*REQUIRED ACTION:* Your answer should be the lines of the data below that contain "transcriptional".

(Stored data entries)
○ ○ ○ ○
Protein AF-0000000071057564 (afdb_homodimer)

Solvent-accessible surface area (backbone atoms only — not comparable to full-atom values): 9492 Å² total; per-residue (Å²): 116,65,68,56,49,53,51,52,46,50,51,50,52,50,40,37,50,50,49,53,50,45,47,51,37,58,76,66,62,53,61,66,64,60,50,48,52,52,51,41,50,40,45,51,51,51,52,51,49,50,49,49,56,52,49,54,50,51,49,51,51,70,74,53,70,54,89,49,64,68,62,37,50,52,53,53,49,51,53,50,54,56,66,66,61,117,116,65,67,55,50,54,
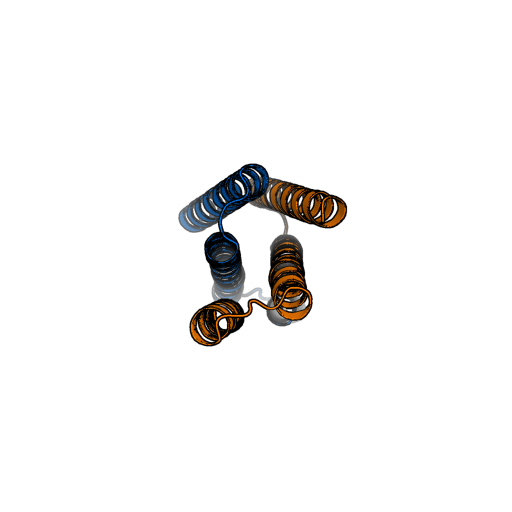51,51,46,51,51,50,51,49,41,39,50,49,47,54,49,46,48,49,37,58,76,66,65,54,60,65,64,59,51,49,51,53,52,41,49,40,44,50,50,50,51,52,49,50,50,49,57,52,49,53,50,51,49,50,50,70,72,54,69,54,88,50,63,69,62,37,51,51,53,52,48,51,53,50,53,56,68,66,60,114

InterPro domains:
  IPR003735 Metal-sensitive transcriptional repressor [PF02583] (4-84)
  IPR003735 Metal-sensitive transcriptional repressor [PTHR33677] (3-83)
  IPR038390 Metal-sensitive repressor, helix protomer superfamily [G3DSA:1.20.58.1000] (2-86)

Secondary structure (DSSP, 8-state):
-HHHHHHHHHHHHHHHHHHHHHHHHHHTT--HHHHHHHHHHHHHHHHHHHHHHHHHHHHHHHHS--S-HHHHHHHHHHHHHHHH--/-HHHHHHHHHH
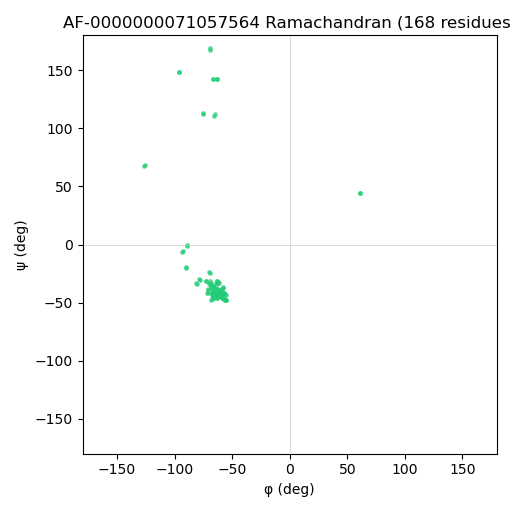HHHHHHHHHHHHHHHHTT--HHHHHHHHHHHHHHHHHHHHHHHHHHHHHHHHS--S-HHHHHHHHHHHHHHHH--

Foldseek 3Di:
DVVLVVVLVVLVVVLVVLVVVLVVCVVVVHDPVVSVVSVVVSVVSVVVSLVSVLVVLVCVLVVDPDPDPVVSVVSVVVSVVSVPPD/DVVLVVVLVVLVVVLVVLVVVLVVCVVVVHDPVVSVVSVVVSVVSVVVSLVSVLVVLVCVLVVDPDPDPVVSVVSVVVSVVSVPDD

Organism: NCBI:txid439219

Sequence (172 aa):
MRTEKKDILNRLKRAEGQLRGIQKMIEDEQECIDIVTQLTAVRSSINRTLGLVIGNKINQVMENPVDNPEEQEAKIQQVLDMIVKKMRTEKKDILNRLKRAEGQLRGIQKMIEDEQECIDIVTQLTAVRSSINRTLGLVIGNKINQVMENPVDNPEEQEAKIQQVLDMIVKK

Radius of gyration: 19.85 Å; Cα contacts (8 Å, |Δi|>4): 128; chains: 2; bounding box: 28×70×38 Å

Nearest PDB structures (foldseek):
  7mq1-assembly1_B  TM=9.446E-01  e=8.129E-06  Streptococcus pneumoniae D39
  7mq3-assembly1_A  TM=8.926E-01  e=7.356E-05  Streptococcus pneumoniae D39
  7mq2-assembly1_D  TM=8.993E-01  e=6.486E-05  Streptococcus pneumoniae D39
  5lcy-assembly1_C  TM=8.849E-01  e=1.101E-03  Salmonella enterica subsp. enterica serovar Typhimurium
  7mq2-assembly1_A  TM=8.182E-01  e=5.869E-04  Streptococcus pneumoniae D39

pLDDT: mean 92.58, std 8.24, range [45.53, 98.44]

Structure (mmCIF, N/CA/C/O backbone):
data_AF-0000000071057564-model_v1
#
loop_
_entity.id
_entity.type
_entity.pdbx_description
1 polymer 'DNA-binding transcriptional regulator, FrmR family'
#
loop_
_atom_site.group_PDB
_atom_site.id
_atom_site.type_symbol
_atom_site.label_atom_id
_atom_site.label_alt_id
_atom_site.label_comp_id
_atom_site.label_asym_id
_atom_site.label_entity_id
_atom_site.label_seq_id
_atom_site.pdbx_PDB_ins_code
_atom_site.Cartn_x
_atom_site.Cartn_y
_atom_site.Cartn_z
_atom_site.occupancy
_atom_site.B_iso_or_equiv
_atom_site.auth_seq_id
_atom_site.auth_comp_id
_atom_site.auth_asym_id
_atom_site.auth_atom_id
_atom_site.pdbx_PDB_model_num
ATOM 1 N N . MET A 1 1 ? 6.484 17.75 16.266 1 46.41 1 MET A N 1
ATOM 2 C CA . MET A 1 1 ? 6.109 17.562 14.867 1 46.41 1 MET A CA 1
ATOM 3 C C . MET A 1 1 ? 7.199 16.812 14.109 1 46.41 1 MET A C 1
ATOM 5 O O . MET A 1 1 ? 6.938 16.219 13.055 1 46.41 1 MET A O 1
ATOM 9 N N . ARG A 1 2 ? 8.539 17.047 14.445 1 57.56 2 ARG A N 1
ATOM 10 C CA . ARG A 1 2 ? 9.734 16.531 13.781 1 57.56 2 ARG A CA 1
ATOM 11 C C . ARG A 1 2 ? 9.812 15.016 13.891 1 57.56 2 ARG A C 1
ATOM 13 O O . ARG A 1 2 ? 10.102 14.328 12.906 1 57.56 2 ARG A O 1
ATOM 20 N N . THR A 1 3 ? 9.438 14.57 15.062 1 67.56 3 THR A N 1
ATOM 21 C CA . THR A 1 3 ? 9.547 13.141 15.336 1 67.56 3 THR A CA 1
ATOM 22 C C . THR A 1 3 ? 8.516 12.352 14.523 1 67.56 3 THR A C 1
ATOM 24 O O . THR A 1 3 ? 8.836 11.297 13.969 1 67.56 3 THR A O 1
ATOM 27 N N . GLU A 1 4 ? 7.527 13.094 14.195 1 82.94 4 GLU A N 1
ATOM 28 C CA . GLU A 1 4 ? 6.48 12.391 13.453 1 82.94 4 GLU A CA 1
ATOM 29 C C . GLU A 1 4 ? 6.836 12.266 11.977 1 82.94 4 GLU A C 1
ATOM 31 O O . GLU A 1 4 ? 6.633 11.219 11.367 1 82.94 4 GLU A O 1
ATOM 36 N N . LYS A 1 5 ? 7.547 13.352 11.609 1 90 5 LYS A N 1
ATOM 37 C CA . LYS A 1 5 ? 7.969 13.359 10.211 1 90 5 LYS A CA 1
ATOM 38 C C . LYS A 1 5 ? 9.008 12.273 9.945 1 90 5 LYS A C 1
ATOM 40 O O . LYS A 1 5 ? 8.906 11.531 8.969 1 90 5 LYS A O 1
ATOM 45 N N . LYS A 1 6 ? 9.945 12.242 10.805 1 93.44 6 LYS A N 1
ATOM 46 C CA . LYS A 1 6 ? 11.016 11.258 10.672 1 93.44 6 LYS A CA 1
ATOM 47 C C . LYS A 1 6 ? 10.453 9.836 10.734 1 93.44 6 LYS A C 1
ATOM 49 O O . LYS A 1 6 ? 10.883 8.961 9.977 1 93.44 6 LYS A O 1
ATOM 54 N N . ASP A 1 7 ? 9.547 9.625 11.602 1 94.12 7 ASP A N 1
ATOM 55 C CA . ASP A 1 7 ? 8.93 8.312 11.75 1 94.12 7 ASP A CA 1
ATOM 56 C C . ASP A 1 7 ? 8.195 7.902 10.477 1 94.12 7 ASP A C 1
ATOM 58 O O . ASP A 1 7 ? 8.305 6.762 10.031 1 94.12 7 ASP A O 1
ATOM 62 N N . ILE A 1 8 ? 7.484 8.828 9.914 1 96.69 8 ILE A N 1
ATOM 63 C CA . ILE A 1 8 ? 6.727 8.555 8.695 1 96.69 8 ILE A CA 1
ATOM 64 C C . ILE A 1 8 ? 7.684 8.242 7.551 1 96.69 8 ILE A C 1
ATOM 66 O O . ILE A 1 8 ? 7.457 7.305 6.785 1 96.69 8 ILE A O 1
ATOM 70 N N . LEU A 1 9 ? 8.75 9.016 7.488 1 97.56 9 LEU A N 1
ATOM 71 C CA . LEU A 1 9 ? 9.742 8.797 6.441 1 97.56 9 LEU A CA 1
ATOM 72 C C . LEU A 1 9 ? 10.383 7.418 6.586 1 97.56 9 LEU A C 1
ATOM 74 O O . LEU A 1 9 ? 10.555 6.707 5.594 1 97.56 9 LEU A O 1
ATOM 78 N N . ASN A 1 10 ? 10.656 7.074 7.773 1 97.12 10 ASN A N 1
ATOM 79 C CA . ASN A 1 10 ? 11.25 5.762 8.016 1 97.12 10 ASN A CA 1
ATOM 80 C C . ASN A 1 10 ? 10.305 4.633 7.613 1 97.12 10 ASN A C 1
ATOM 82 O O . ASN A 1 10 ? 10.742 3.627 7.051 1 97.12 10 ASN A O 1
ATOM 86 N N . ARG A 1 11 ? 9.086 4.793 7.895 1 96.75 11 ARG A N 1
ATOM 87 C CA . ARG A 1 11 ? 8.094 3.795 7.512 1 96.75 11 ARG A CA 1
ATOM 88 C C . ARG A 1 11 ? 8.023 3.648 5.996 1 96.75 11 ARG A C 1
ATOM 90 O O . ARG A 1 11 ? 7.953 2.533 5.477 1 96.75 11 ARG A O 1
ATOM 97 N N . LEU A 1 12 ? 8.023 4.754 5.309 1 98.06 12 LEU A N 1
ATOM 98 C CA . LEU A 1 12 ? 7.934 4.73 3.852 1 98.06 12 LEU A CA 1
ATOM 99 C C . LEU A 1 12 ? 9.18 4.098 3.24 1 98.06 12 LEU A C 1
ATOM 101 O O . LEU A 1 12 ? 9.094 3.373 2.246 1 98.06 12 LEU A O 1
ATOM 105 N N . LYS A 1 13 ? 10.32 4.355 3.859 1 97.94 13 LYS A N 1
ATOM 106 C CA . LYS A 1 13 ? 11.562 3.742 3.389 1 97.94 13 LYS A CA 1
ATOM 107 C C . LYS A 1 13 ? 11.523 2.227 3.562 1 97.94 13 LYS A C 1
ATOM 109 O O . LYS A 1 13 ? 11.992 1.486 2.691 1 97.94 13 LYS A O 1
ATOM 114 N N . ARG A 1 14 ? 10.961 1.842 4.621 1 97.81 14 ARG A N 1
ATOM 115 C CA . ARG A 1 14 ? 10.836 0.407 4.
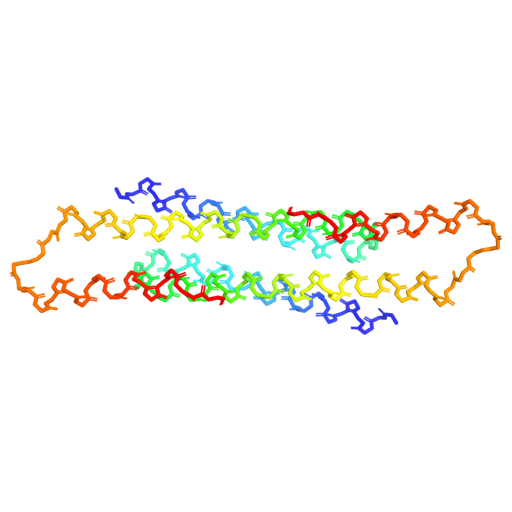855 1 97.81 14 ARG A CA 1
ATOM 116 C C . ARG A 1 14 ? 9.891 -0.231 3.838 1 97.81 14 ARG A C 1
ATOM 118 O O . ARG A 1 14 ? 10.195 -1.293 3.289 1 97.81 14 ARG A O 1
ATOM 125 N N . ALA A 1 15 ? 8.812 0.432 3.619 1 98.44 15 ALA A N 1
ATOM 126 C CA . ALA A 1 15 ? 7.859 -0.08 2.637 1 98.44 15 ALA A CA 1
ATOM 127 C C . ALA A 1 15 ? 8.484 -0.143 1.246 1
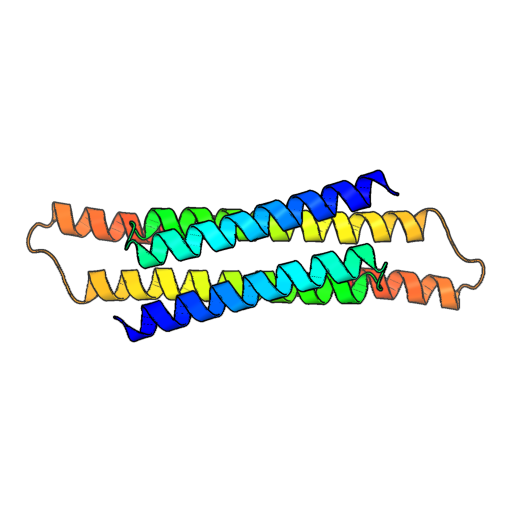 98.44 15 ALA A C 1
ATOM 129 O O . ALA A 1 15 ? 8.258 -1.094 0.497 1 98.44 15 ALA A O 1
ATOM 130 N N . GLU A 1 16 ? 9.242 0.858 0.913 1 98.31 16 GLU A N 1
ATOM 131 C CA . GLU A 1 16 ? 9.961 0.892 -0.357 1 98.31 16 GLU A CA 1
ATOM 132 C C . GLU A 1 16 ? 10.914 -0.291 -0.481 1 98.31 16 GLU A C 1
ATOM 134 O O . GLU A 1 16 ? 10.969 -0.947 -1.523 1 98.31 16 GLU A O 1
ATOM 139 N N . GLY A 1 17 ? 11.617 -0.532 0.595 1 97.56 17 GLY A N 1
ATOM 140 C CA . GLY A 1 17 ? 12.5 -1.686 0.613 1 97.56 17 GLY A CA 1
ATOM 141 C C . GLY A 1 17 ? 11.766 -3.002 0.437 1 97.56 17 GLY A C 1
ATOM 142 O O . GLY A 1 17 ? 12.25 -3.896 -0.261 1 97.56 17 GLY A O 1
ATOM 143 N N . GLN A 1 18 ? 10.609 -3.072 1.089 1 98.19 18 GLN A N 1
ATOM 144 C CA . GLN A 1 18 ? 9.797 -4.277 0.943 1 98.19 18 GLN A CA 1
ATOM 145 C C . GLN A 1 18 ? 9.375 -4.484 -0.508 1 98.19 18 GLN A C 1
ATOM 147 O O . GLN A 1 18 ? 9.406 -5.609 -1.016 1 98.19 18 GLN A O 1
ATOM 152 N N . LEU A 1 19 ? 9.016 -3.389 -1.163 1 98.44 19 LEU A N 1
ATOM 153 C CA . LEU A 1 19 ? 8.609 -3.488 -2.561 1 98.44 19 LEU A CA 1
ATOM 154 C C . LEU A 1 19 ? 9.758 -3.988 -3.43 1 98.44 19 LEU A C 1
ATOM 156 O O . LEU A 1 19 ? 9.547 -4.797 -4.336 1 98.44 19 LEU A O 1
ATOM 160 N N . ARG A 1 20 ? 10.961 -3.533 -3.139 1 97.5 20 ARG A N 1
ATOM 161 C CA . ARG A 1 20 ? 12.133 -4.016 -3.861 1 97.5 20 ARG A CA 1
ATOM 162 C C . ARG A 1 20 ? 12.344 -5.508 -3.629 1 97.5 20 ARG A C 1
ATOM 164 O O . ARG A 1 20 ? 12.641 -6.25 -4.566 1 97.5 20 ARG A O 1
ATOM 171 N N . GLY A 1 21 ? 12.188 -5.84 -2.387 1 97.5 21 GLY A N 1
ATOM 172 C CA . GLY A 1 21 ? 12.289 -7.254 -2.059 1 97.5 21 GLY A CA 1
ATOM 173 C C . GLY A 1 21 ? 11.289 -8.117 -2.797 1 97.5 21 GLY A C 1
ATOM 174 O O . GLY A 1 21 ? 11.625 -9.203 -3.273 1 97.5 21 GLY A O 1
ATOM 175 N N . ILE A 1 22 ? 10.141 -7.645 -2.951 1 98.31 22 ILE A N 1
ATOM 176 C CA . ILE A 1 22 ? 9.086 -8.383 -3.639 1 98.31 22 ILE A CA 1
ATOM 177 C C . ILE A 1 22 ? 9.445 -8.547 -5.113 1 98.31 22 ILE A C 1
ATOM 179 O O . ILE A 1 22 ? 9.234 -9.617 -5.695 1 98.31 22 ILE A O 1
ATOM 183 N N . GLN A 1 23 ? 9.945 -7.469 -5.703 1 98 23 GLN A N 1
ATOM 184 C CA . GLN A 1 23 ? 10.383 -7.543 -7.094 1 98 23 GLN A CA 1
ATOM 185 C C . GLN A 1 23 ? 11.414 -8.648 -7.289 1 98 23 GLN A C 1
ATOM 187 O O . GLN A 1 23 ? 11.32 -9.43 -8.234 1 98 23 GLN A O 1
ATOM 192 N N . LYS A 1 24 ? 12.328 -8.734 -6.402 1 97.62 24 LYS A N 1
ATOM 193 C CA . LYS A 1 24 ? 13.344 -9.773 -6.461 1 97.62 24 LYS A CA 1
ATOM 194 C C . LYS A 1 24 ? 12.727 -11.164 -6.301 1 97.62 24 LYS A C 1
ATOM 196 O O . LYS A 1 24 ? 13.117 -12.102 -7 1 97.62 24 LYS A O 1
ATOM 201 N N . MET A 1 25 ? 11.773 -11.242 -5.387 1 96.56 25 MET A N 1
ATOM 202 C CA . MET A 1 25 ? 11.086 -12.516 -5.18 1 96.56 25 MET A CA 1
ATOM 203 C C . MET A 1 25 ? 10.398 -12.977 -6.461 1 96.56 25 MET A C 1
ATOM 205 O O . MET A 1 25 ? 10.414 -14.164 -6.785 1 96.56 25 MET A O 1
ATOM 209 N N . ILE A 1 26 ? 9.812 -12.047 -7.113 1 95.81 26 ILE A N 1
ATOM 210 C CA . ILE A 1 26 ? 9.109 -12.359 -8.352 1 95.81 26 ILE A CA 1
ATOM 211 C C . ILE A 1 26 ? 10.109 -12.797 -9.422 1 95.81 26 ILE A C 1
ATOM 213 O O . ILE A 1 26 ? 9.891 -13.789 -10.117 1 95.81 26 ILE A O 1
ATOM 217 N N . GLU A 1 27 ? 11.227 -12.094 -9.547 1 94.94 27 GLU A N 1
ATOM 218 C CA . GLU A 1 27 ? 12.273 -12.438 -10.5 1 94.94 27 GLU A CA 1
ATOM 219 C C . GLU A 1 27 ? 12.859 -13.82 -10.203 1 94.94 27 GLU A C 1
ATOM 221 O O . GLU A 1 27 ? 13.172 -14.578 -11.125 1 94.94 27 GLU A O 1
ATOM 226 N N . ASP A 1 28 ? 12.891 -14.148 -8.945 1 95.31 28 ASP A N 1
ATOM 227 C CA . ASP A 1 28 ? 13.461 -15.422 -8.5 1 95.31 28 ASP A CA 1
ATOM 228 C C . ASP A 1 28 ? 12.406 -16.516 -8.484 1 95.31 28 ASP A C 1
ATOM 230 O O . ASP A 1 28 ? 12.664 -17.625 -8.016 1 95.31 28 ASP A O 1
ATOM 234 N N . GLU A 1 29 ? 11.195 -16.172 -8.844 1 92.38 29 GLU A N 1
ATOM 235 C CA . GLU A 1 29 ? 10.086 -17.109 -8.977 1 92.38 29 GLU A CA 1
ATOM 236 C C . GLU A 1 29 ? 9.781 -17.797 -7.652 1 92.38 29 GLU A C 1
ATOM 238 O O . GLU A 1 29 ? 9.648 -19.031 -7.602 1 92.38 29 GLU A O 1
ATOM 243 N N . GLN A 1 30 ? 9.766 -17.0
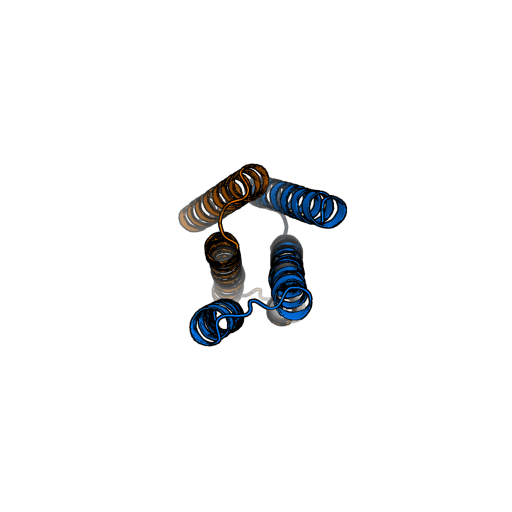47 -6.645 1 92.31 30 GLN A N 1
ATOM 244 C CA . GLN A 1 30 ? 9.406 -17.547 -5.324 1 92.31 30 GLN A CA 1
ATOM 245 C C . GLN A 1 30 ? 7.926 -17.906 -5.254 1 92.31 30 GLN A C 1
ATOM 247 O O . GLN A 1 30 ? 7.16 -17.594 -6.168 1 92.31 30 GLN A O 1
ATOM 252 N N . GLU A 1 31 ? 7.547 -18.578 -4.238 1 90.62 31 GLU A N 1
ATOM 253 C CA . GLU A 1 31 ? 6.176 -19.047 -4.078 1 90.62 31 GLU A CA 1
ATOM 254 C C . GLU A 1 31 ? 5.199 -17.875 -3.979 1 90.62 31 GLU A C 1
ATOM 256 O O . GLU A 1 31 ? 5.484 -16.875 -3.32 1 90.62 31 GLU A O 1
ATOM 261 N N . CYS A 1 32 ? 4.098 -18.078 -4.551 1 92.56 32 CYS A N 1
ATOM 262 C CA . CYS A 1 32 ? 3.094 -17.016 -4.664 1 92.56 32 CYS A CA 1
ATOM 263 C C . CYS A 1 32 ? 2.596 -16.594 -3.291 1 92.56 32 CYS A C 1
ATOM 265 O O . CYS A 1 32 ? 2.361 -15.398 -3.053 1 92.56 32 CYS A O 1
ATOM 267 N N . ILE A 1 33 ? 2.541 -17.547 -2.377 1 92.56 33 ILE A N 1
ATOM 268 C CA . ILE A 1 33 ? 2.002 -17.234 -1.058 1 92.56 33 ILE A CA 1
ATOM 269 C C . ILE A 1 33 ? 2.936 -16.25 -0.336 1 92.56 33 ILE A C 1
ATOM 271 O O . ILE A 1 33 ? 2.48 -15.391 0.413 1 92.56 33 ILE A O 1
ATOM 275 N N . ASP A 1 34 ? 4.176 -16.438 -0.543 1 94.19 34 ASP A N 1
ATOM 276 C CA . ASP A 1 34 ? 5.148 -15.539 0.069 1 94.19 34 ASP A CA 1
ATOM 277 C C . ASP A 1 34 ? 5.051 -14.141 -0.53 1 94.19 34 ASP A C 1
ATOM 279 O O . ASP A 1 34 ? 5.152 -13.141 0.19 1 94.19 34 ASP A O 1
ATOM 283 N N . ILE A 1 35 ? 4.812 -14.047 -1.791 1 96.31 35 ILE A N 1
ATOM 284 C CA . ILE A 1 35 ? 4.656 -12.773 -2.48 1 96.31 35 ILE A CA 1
○ ○ ○ ○
*RESULT OF THE TASK:*
  IPR003735 Metal-sensitive transcriptional repressor [PF02583] (4-84)
  IPR003735 Metal-sensitive transcriptional repressor [PTHR33677] (3-83)
1 polymer 'DNA-binding transcriptional regulator, FrmR family'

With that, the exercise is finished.